January 5, 2015

Don’t Blame The Rat

“So I need you to write a letter to the country club for me,” a prospect told me a couple of minutes into our scheduled call yesterday.

“What would you like me to tell them?”

“Well, I would like you to tell them in a round about way to go F themselves, that they have no loyalty. Make it clear I am not the only rich felon walking around that locker room. Also, make it convincing enough so they allow me to stay in the club.”

“If they are not loyal and they are threatening to kick you out of the club because of your guilty plea for tax evasion, why would you want to stay? Further, how did you respond when they pressed you about your actions?”

Rat, 3 year old on white

“Well, I told them some snitch ratted me out, and that useless was not a strong enough work to describe my lawyer who is trying to squeeze another hundred out of me.”
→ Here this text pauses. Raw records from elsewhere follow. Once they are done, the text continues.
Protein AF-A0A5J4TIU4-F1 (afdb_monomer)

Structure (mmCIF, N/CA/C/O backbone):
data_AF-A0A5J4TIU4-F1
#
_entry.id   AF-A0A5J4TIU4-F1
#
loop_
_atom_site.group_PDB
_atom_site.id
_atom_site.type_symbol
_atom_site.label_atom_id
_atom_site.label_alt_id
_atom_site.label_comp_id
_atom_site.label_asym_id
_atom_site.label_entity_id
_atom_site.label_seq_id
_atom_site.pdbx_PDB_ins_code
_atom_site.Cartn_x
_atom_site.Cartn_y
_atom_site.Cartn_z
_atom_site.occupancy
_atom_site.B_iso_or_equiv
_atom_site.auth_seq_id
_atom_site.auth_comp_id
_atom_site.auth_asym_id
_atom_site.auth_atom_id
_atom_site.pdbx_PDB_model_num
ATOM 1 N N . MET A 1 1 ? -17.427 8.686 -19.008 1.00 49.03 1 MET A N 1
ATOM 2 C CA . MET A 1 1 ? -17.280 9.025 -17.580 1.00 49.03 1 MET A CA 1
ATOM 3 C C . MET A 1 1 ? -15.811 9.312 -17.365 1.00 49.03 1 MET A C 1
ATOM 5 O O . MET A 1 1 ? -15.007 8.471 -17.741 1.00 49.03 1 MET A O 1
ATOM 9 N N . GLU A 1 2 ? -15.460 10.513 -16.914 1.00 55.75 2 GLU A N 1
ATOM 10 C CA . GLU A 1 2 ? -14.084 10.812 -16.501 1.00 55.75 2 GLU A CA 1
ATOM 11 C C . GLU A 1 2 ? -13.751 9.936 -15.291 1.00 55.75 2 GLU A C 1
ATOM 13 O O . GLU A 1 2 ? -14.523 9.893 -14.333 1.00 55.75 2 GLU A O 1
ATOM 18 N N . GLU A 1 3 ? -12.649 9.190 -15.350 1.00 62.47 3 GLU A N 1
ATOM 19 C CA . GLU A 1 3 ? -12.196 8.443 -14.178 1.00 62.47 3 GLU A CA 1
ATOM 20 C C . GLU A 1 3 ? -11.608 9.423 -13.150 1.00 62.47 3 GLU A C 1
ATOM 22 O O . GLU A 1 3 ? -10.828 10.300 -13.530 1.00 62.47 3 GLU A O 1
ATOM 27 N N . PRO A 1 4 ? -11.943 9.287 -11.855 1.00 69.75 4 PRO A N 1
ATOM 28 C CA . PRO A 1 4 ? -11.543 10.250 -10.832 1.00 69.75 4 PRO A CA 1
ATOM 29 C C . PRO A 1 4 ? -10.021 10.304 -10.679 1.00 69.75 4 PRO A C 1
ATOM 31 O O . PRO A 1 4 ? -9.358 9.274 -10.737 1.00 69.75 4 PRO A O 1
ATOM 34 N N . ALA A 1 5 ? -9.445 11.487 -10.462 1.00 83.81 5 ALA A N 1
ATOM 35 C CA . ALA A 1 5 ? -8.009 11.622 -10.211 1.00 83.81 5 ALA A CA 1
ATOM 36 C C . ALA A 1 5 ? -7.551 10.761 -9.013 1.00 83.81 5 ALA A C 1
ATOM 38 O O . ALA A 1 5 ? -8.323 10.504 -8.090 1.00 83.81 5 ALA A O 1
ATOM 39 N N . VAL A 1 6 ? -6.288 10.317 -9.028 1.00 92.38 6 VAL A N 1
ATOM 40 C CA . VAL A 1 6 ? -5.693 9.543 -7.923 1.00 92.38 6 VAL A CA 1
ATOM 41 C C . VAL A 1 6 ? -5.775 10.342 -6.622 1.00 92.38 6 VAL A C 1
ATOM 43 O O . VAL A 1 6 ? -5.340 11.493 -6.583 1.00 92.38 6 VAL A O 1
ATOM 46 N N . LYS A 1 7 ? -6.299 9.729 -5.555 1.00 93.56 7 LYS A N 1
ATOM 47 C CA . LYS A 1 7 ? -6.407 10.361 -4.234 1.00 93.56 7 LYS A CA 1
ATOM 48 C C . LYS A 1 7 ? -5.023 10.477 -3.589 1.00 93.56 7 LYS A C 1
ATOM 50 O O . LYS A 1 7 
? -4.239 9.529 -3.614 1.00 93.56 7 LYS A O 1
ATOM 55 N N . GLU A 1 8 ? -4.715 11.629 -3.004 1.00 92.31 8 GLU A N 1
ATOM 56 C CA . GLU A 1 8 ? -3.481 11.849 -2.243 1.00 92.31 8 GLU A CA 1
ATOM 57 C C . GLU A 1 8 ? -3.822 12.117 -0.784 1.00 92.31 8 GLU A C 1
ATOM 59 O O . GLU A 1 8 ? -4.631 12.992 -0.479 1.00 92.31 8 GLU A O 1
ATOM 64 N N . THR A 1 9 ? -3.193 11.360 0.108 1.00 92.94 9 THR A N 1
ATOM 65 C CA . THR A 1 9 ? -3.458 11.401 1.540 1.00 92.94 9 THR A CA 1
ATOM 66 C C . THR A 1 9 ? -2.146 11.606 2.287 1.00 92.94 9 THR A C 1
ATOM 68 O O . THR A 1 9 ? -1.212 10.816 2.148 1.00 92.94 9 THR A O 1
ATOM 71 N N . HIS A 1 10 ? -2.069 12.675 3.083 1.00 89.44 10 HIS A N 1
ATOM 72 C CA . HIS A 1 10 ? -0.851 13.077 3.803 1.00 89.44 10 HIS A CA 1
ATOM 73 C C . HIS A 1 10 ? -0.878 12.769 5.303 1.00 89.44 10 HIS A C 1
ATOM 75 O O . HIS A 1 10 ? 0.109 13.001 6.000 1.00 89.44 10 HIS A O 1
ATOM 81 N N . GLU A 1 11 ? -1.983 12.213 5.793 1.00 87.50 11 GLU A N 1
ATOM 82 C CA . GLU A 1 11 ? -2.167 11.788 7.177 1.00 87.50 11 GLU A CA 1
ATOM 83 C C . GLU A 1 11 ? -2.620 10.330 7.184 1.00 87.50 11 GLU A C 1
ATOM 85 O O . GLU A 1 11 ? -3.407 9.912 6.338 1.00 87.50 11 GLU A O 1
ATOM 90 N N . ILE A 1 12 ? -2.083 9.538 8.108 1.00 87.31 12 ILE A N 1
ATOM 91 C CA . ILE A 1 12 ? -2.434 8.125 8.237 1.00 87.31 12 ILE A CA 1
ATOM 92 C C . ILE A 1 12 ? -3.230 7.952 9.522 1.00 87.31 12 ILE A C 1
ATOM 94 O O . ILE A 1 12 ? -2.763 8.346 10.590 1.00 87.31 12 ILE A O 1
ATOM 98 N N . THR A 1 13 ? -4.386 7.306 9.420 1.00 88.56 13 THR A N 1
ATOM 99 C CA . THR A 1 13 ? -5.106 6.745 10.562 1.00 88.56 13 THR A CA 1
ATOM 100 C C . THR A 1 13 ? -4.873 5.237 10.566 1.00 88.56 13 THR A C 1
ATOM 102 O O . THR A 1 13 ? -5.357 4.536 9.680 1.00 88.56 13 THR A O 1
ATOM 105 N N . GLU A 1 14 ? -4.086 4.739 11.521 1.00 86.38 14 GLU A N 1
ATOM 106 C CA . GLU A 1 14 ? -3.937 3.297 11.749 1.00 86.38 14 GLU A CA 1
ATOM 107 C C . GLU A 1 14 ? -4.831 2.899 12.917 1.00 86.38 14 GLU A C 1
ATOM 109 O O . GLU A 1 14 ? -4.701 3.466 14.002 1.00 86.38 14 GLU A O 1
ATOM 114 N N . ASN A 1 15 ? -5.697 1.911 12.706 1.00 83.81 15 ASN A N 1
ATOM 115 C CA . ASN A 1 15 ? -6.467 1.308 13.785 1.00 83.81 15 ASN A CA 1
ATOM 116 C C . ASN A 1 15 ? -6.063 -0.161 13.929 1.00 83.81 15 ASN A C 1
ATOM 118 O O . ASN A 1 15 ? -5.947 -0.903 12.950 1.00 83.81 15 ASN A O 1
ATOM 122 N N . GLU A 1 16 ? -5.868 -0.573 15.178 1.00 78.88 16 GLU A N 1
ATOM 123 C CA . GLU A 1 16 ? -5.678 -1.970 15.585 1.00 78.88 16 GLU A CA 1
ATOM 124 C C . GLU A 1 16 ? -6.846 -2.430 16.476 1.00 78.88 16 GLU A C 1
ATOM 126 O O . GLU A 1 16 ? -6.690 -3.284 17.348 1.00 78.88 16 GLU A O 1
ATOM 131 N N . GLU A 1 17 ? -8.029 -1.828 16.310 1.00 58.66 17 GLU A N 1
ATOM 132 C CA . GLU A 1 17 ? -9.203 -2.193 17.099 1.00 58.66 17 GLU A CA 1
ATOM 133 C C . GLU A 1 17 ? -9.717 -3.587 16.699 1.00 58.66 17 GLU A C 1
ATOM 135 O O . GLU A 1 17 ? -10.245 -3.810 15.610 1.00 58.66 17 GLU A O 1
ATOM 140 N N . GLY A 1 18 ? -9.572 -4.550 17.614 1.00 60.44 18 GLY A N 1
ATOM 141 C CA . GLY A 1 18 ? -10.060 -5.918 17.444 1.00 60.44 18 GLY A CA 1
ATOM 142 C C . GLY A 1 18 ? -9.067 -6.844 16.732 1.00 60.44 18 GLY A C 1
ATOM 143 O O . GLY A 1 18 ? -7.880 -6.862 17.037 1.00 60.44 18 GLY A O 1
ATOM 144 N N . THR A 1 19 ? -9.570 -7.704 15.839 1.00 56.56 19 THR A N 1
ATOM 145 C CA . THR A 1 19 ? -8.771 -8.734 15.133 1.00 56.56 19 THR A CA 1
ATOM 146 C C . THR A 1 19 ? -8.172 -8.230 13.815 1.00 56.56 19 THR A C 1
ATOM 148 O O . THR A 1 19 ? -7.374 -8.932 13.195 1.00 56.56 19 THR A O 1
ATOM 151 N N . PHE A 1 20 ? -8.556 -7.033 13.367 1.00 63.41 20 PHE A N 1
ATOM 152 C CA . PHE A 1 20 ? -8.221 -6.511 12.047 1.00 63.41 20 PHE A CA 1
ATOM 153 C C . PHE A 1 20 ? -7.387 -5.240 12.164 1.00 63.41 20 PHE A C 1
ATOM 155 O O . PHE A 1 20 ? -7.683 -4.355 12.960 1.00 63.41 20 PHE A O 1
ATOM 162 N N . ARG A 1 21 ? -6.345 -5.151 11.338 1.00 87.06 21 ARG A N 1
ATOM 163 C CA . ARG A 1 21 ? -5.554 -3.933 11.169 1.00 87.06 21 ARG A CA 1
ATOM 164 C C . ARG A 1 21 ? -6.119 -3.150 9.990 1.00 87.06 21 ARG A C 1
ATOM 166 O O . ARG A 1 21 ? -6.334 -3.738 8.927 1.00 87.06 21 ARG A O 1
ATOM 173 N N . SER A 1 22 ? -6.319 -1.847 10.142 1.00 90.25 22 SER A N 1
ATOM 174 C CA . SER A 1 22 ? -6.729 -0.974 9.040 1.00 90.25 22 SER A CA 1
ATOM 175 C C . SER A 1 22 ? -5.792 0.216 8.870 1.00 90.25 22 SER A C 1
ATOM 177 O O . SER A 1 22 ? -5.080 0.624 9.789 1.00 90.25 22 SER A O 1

“I am sorry, but please do not blame the rat! I cannot write your letter and take your money. You see if I wrote the letter it would have to be honest. Blaming others, like your lawyer or this rat you speak of, is not a path to recovery—presuming you really want to recover from this minor setback. At the end you still might get kicked out, but if you do it honestly and from a position of strength at least you’d have your dignity. Isn’t that even better than staying in a club that no longer wants you? Further, moving forward I would try to avoid the prison parlance—snitch, rat and so on—it does not fit you. Next you’ll be saying, “Snitches get stitches”. For me to help, I need to know why staying in this club is so important.”

Unknown

“You going to put this in your blog?”

“Only if you give me permission, as others do. Most do not. Perhaps my readers can learn from you.”

“Go ahead.”

“Now, tell me why this is so important.”

“This club is my life, my identity. Kids got married there, had my weekly golf game, the picnics, and holidays. Going to Federal Prison is easier for me than dealing with this fallout.You gotta keep me in.”

“Okay, now we are getting somewhere. Let’s get to work.”
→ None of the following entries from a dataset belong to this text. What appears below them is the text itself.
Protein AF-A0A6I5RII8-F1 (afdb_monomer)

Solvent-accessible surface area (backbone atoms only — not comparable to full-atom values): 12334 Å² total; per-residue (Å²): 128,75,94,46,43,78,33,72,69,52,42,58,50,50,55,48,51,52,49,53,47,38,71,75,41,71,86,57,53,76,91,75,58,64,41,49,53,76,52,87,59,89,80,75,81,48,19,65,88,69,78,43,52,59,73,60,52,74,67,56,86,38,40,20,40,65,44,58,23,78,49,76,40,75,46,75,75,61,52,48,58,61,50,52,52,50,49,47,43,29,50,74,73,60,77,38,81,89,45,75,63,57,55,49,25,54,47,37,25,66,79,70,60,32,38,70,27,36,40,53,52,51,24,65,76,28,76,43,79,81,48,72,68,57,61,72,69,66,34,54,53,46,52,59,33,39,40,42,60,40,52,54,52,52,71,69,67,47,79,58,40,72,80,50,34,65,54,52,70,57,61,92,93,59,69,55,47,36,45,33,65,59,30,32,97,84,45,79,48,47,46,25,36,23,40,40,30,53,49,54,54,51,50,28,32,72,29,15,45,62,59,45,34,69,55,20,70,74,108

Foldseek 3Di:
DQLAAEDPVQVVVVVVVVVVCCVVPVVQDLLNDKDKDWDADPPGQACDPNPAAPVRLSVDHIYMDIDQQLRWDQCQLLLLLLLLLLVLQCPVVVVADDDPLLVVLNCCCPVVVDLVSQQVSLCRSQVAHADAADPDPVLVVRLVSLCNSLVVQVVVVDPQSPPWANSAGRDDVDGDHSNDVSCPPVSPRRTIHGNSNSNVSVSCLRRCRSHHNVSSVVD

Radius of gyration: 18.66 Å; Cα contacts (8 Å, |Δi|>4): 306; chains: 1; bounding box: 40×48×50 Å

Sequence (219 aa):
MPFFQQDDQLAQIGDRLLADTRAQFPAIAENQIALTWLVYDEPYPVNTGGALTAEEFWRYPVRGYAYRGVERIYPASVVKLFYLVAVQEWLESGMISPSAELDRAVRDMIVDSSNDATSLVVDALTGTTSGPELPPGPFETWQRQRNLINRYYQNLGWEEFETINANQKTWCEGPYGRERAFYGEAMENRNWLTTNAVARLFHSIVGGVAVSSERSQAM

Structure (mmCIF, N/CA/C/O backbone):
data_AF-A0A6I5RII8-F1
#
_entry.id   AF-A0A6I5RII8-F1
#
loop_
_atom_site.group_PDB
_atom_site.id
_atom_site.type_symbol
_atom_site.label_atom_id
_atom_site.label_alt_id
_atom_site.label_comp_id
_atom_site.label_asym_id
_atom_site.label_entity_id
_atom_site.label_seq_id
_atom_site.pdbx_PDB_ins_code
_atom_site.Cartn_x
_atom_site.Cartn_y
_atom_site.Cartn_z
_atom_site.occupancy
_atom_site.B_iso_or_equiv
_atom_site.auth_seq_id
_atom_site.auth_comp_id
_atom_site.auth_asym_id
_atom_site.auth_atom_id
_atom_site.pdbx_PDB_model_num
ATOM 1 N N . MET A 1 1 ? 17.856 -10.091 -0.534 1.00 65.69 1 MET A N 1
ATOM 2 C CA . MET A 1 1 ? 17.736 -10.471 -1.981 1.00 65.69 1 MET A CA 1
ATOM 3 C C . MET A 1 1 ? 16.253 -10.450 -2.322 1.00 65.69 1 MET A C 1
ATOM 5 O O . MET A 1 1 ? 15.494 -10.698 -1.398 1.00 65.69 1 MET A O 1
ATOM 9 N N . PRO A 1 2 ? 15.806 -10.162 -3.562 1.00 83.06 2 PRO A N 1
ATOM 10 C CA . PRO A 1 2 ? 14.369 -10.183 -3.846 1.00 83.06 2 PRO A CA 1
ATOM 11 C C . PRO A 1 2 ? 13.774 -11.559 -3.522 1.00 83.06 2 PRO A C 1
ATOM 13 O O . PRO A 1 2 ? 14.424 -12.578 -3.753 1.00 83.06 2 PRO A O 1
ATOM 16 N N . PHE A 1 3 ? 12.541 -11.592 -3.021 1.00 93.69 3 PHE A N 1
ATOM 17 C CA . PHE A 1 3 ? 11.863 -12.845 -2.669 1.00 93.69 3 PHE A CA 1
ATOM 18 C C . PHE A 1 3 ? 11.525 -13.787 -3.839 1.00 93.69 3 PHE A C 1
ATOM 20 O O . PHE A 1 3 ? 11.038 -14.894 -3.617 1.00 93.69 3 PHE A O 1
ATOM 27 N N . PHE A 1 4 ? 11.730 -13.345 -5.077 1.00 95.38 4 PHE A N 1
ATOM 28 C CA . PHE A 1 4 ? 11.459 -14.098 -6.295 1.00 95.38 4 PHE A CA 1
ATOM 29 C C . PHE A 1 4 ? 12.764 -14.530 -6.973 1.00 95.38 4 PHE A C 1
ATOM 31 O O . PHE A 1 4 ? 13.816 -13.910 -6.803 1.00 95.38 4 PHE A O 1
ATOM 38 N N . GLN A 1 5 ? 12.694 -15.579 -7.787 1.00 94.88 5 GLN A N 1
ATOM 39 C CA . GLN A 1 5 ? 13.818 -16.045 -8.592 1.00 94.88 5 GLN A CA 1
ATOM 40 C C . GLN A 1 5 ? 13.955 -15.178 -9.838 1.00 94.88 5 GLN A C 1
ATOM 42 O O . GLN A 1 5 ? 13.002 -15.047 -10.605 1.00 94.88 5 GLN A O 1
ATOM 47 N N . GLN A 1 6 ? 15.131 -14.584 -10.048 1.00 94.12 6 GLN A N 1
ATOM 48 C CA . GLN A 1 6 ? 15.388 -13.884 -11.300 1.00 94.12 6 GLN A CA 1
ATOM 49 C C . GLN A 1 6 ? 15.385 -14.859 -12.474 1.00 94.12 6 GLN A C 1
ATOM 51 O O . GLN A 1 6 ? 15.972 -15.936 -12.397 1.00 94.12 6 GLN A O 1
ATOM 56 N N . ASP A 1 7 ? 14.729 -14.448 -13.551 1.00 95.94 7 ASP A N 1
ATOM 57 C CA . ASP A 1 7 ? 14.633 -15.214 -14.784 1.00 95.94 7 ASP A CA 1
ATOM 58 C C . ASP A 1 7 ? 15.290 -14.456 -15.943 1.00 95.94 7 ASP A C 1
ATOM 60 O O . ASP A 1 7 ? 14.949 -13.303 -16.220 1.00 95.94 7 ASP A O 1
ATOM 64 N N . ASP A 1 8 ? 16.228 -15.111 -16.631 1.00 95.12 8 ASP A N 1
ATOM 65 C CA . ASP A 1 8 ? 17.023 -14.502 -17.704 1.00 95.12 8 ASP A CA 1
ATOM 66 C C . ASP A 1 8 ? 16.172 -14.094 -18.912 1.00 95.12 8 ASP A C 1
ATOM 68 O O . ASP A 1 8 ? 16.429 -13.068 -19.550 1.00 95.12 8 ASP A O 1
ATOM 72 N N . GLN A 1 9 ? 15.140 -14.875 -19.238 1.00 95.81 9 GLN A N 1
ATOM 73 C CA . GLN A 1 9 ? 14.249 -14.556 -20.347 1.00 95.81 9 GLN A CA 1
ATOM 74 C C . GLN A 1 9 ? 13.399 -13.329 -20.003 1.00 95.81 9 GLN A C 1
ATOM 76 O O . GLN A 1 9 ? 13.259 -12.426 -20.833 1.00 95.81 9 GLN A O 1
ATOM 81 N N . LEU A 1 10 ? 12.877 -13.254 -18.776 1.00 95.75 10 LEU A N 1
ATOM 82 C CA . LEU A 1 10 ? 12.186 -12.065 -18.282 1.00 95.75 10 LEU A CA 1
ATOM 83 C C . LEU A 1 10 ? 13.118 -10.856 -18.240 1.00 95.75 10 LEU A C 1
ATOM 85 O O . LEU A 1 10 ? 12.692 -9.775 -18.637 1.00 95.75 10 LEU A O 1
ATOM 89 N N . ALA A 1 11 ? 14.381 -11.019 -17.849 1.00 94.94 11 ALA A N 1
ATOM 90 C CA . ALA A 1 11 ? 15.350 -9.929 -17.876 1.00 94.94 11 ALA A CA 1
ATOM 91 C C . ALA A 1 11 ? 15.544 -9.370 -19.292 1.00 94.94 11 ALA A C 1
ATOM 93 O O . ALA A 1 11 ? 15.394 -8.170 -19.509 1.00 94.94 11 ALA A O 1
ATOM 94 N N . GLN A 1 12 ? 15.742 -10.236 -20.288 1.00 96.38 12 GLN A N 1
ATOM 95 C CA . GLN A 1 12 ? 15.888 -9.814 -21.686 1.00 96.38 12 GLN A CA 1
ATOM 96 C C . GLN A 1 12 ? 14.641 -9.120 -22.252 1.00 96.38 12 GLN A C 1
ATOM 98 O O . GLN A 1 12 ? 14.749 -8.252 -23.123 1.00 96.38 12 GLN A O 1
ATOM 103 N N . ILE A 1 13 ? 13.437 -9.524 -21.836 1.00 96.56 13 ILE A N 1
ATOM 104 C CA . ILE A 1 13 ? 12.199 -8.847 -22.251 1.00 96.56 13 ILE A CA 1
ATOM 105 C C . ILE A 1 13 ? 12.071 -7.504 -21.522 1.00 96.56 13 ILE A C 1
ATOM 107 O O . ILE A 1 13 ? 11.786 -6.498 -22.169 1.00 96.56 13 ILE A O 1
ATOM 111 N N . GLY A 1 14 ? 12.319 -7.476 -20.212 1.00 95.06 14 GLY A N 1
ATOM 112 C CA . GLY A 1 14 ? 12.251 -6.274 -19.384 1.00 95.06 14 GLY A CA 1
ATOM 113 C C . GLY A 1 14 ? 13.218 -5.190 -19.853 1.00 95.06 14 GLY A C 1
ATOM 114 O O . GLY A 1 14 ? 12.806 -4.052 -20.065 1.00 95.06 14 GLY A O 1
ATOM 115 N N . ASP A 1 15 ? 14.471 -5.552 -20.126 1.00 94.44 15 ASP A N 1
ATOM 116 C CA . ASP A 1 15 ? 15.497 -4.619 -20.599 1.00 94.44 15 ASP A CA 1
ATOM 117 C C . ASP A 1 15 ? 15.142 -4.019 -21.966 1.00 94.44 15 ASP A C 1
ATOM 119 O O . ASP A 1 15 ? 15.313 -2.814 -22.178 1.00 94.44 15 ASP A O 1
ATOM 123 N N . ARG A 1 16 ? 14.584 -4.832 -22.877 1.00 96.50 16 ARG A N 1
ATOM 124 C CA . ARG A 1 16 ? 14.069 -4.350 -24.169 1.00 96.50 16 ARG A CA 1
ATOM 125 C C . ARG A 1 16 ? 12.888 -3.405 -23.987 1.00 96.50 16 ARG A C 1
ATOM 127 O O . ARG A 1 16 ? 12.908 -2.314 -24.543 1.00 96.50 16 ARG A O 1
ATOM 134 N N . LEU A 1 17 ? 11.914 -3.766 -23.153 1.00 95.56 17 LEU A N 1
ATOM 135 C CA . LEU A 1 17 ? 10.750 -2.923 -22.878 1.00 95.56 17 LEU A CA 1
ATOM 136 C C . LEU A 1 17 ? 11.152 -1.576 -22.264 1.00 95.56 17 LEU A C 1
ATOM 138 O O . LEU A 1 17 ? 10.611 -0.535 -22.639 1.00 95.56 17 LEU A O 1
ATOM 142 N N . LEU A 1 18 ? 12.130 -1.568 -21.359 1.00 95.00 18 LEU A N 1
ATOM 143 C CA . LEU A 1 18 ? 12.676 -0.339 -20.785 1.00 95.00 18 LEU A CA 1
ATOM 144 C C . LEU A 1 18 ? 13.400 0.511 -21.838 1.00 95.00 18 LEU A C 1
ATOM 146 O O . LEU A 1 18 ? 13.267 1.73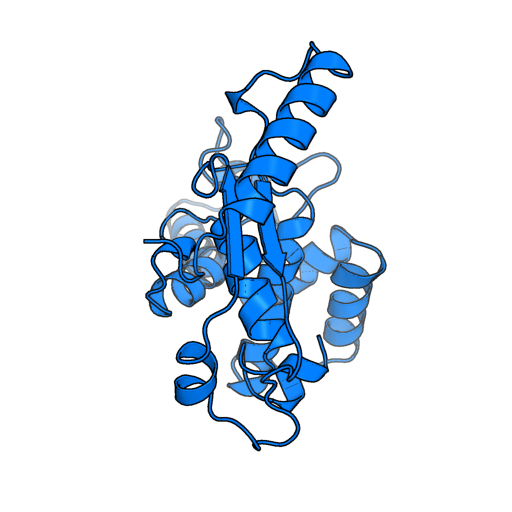5 -21.823 1.00 95.00 18 LEU A O 1
ATOM 150 N N . ALA A 1 19 ? 14.158 -0.108 -22.748 1.00 94.31 19 ALA A N 1
ATOM 151 C CA . ALA A 1 19 ? 14.811 0.596 -23.851 1.00 94.31 19 ALA A CA 1
ATOM 152 C C . ALA A 1 19 ? 13.787 1.226 -24.809 1.00 94.31 19 ALA A C 1
ATOM 154 O O . ALA A 1 19 ? 13.889 2.419 -25.099 1.00 94.31 19 ALA A O 1
ATOM 155 N N . ASP A 1 20 ? 12.770 0.467 -25.215 1.00 96.00 20 ASP A N 1
ATOM 156 C CA . ASP A 1 20 ? 11.694 0.935 -26.093 1.00 96.00 20 ASP A CA 1
ATOM 157 C C . ASP A 1 20 ? 10.892 2.068 -25.435 1.00 96.00 20 ASP A C 1
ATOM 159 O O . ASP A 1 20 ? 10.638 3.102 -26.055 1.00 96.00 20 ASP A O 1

Some reading this might think, “Come on. I might lose my job and freedom due to my guilty plea and conviction and this rich guy is worried about getting kicked out of a country club. Give me a break.”

One could draw that conclusion, I suppose, but for the purpose of this blog I would like to focus on a different message. Namely, there is nothing more important than emerging-or working through this experience or our life—with our dignity in tact.

I have clients facing an avalanche of problems that I lack the ability to explain. Some of them might be worse than getting kicked out of country clubs. Some frankly are much better. But because of their response to an adversity they alone created—not some snitch, rat or lawyer—they have managed to find peace and serenity. As a result they have regained their dignity—that can be more valuable than money, and it can even sustain us through some of those dark days in prison.

Dignity Message

I make it no secret that before my surrender to Taft Federal Prison Camp I focused on things that did not bear much relationship to the challenges I would face upon my release. Foolishly, I was joining Lakeside Countryclub to keep up the façade that all was good. I ate double cheeseburgers, chewed that Redman, which I still love but have the discipline to avoid, and I blamed, blamed, blamed. I lacked efficacy and did not feel worthy of the support others so generously bestowed upon me.

Then I went to prison. I worked hard. I mean I really worked hard. I returned home broke, in debt, but had something more valuable than money: my self-esteem and a belief that I could do anything.

That is the message that I conveyed on my call yesterday. For more than 30 years others in this club knew this man as a successful, honest businessman. That respect reverberated around the clubhouse as others looked to him for advice, tutelage. It would be a shame, I told him, to focus on something so badly, namely remaining a member, but lose his sense of self and dignity in the process. Further, crafting a narrative that explains how his lifetime of work and service to the community makes him much more than this bad decision he made would have a better impact than calling them disloyal.

He agreed. I will work with him to write a narrative and letter.

For those in trouble, you too, should consider a narrative that will ensure that those judging you—whether it’s a stuck up board at a country club or a judge or prosecutor—views you differently than a bad, out of character decision you might have made years ago.